* _Exercise requirements_
When you reach the line that contains "ATOM 41 N N" in the data below, start reproducing lines exactly, and stop after the line that contains "ATOM 45 O O".

* _Excerpted data_
◆ ◆ ◆ ◆ ◆ ◆ ◆
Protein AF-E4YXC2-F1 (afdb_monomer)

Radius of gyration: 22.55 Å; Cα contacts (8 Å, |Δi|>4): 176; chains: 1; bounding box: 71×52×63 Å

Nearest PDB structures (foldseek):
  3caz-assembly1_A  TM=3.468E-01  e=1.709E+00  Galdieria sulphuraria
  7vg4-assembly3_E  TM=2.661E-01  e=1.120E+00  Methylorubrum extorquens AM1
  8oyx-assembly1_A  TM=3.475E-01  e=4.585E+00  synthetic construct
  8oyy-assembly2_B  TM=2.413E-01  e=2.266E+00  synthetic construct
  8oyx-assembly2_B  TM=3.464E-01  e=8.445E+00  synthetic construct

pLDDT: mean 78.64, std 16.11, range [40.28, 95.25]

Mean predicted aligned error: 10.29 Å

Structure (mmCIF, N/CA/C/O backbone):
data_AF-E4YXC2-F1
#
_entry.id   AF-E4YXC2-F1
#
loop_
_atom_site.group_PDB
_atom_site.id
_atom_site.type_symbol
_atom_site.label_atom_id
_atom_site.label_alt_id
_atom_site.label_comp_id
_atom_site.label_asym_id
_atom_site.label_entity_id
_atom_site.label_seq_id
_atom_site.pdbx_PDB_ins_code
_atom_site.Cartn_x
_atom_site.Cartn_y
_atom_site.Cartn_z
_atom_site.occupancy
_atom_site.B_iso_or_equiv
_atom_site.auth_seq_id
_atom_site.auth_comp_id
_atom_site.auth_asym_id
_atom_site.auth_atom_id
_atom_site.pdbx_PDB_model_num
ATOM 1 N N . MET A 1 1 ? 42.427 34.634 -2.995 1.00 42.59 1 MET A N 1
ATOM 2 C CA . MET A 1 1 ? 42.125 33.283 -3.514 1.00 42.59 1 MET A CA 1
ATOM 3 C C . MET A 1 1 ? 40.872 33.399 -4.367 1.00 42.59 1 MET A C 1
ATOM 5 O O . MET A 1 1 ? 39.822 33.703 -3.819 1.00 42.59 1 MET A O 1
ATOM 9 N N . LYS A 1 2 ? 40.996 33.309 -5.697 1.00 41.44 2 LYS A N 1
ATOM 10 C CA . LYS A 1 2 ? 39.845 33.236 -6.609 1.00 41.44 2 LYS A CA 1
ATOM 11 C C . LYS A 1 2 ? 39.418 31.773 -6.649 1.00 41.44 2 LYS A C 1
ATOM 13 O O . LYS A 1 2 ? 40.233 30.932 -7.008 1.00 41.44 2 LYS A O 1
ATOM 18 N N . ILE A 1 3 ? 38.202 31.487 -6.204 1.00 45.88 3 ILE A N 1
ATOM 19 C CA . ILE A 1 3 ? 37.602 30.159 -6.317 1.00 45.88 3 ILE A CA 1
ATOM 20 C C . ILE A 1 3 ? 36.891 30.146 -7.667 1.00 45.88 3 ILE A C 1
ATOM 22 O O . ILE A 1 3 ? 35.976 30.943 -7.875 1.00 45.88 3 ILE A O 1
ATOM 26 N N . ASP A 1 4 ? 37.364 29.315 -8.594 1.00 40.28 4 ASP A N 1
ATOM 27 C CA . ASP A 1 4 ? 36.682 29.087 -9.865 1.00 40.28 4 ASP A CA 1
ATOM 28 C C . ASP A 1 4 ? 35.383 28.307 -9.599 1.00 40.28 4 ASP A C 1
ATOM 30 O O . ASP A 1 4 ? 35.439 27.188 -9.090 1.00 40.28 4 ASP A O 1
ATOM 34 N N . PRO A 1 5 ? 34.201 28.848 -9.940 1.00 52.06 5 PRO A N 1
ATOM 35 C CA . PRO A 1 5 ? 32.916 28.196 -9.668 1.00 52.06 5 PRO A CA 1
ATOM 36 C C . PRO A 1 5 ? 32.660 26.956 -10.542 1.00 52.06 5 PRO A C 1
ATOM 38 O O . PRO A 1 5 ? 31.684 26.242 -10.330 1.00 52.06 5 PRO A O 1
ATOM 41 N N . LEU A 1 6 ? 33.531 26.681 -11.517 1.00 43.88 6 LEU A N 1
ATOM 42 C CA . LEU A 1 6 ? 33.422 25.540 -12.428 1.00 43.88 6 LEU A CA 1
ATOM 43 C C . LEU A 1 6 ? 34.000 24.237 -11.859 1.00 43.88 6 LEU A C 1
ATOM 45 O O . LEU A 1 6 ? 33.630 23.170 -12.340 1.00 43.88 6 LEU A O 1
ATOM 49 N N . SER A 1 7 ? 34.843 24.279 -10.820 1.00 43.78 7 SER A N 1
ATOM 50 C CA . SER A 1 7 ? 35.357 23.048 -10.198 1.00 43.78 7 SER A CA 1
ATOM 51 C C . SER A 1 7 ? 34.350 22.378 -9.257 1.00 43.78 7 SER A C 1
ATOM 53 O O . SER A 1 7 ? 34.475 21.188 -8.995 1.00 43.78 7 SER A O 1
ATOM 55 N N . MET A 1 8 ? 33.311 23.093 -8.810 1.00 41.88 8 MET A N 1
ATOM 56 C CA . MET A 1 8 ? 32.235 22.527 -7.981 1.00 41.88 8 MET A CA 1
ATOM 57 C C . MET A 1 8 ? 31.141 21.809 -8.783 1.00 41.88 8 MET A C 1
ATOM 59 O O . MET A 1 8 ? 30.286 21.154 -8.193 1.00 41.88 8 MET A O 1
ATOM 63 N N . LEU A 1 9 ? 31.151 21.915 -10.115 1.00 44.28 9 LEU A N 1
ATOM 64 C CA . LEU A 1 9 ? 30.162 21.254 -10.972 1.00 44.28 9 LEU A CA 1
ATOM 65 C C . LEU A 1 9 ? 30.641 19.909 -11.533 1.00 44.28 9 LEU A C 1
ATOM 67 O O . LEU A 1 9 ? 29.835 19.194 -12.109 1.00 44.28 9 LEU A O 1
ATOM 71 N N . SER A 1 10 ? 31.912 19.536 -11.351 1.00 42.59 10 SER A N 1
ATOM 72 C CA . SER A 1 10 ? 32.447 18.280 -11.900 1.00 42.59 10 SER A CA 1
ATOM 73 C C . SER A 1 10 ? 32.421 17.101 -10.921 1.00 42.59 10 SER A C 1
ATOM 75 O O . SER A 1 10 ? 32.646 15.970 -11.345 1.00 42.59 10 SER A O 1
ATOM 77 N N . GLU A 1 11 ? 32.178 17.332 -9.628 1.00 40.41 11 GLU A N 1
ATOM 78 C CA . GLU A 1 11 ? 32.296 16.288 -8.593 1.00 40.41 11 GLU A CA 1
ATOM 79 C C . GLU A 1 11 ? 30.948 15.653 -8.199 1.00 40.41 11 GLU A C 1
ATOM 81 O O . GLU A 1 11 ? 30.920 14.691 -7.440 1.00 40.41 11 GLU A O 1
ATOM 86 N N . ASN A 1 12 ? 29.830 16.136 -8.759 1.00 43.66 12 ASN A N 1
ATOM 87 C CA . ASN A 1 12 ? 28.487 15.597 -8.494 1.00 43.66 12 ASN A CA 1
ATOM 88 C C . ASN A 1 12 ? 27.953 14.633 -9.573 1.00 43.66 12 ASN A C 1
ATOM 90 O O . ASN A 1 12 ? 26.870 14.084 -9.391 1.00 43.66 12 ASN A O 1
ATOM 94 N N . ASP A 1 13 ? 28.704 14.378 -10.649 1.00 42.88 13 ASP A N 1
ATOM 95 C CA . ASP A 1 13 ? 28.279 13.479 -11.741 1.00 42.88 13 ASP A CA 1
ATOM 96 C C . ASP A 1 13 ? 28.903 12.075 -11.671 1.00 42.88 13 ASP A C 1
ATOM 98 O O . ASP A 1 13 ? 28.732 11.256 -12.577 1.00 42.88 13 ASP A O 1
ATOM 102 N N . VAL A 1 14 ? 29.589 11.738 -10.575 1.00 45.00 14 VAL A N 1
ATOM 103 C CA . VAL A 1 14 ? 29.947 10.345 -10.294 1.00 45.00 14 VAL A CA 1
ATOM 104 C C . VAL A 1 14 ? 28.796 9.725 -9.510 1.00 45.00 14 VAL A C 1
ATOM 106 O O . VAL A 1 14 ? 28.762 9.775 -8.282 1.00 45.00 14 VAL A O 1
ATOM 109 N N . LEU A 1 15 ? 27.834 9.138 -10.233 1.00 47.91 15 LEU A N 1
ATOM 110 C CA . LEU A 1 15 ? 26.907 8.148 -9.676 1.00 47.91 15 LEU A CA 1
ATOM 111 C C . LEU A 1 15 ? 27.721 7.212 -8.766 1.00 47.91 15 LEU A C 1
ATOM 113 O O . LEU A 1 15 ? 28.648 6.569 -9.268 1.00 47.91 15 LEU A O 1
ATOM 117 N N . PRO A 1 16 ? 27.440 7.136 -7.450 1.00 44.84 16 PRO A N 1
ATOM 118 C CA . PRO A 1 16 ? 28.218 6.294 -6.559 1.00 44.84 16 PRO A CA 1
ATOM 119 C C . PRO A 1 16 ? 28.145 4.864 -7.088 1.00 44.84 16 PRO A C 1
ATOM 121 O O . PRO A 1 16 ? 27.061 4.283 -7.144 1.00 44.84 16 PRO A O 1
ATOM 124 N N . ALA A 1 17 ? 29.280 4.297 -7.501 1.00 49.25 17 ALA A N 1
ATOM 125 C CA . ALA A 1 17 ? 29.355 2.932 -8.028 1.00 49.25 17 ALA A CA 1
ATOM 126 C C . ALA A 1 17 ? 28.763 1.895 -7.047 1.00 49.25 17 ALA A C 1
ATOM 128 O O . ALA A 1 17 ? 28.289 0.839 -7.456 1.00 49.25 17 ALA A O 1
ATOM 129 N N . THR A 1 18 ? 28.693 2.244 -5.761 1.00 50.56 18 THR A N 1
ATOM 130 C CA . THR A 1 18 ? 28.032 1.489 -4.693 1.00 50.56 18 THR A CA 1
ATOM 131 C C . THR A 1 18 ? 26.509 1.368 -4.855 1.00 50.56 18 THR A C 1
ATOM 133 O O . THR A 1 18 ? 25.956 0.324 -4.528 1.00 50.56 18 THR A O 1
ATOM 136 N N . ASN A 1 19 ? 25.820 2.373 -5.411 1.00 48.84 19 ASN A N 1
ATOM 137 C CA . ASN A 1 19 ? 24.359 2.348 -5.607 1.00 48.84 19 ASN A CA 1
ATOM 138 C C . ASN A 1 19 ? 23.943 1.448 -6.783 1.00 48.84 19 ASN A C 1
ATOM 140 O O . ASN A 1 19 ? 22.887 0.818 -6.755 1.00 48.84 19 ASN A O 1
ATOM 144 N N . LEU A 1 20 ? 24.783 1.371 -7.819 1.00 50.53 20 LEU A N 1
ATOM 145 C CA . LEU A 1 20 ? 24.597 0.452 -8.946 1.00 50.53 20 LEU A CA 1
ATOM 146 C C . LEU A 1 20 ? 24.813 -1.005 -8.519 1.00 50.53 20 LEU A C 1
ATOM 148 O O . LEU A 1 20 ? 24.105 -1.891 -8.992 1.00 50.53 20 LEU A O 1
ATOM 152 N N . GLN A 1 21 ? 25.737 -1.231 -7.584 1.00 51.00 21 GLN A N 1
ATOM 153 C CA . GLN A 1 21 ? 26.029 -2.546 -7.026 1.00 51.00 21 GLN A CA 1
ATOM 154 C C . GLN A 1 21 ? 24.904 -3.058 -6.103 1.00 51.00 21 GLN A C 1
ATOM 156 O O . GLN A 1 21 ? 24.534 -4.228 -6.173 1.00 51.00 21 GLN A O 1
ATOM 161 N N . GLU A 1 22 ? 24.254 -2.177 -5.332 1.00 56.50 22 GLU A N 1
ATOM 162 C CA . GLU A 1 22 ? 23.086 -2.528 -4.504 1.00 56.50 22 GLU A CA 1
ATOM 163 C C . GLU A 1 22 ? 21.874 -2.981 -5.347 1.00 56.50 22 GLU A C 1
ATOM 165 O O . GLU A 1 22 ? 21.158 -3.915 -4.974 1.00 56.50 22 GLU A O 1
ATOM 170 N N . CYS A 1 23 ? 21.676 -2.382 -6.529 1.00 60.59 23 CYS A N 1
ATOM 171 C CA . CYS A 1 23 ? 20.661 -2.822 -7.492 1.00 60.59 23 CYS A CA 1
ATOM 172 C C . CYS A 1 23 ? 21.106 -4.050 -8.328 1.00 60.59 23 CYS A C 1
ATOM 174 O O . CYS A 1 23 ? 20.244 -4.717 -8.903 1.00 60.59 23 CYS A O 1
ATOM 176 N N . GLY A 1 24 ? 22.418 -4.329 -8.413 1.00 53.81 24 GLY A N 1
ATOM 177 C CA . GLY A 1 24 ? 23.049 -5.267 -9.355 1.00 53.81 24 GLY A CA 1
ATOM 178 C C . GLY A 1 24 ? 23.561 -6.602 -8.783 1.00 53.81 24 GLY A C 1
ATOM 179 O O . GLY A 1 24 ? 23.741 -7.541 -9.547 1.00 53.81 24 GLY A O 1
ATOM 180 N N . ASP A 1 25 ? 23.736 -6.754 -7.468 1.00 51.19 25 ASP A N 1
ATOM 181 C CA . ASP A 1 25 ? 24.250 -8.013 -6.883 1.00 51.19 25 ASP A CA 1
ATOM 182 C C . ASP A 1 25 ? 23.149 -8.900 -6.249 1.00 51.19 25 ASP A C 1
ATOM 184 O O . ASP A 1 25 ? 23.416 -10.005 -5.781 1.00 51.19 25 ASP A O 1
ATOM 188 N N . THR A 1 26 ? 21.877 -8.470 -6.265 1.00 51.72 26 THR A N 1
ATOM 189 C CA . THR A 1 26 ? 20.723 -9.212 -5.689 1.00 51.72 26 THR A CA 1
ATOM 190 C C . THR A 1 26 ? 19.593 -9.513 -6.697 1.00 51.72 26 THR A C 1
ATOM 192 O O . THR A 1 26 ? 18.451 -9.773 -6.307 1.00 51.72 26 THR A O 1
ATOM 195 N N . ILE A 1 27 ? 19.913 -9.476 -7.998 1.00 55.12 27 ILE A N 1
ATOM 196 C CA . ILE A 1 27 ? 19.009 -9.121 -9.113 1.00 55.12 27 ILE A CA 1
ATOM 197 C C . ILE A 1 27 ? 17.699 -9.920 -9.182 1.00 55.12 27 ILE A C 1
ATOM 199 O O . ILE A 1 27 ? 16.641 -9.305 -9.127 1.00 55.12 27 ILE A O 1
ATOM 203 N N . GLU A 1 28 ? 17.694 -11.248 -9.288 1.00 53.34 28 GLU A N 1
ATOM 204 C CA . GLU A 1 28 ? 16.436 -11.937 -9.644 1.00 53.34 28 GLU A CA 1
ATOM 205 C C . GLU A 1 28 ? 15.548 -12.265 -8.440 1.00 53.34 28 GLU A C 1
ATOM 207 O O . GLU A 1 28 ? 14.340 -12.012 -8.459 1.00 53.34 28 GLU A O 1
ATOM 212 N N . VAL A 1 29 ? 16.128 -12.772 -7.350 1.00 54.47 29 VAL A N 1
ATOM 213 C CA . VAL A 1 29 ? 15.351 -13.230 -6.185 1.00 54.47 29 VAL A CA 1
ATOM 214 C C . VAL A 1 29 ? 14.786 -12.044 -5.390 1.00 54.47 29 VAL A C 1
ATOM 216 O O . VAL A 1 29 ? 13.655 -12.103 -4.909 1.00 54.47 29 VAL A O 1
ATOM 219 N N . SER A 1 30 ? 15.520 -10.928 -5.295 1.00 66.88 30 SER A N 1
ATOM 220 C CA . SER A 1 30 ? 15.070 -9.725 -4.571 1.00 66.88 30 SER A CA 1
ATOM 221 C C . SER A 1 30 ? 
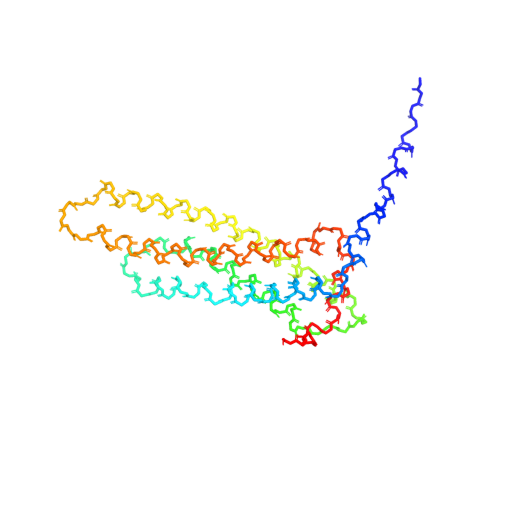13.969 -8.970 -5.326 1.00 66.88 30 SER A C 1
ATOM 223 O O . SER A 1 30 ? 13.008 -8.497 -4.716 1.00 66.88 30 SER A O 1
ATOM 225 N N . GLN A 1 31 ? 14.069 -8.887 -6.658 1.00 72.81 31 GLN A N 1
ATOM 226 C CA . GLN A 1 31 ? 13.091 -8.188 -7.500 1.00 72.81 31 GLN A CA 1
ATOM 227 C C . GLN A 1 31 ? 11.779 -8.962 -7.618 1.00 72.81 31 GLN A C 1
ATOM 229 O O . GLN A 1 31 ? 10.709 -8.386 -7.424 1.00 72.81 31 GLN A O 1
ATOM 234 N N . THR A 1 32 ? 11.847 -10.271 -7.871 1.00 76.38 32 THR A N 1
ATOM 235 C CA . THR A 1 32 ? 10.650 -11.124 -7.933 1.00 76.38 32 THR A CA 1
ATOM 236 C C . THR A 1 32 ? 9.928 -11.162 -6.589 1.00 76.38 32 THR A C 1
◆ ◆ ◆ ◆ ◆ ◆ ◆
* _Answer to this problem_
ATOM 41 N N . LEU A 1 6 ? 33.531 26.681 -11.517 1.00 43.88 6 LEU A N 1
ATOM 42 C CA . LEU A 1 6 ? 33.422 25.540 -12.428 1.00 43.88 6 LEU A CA 1
ATOM 43 C C . LEU A 1 6 ? 34.000 24.237 -11.859 1.00 43.88 6 LEU A C 1
ATOM 45 O O . LEU A 1 6 ? 33.630 23.170 -12.340 1.00 43.88 6 LEU A O 1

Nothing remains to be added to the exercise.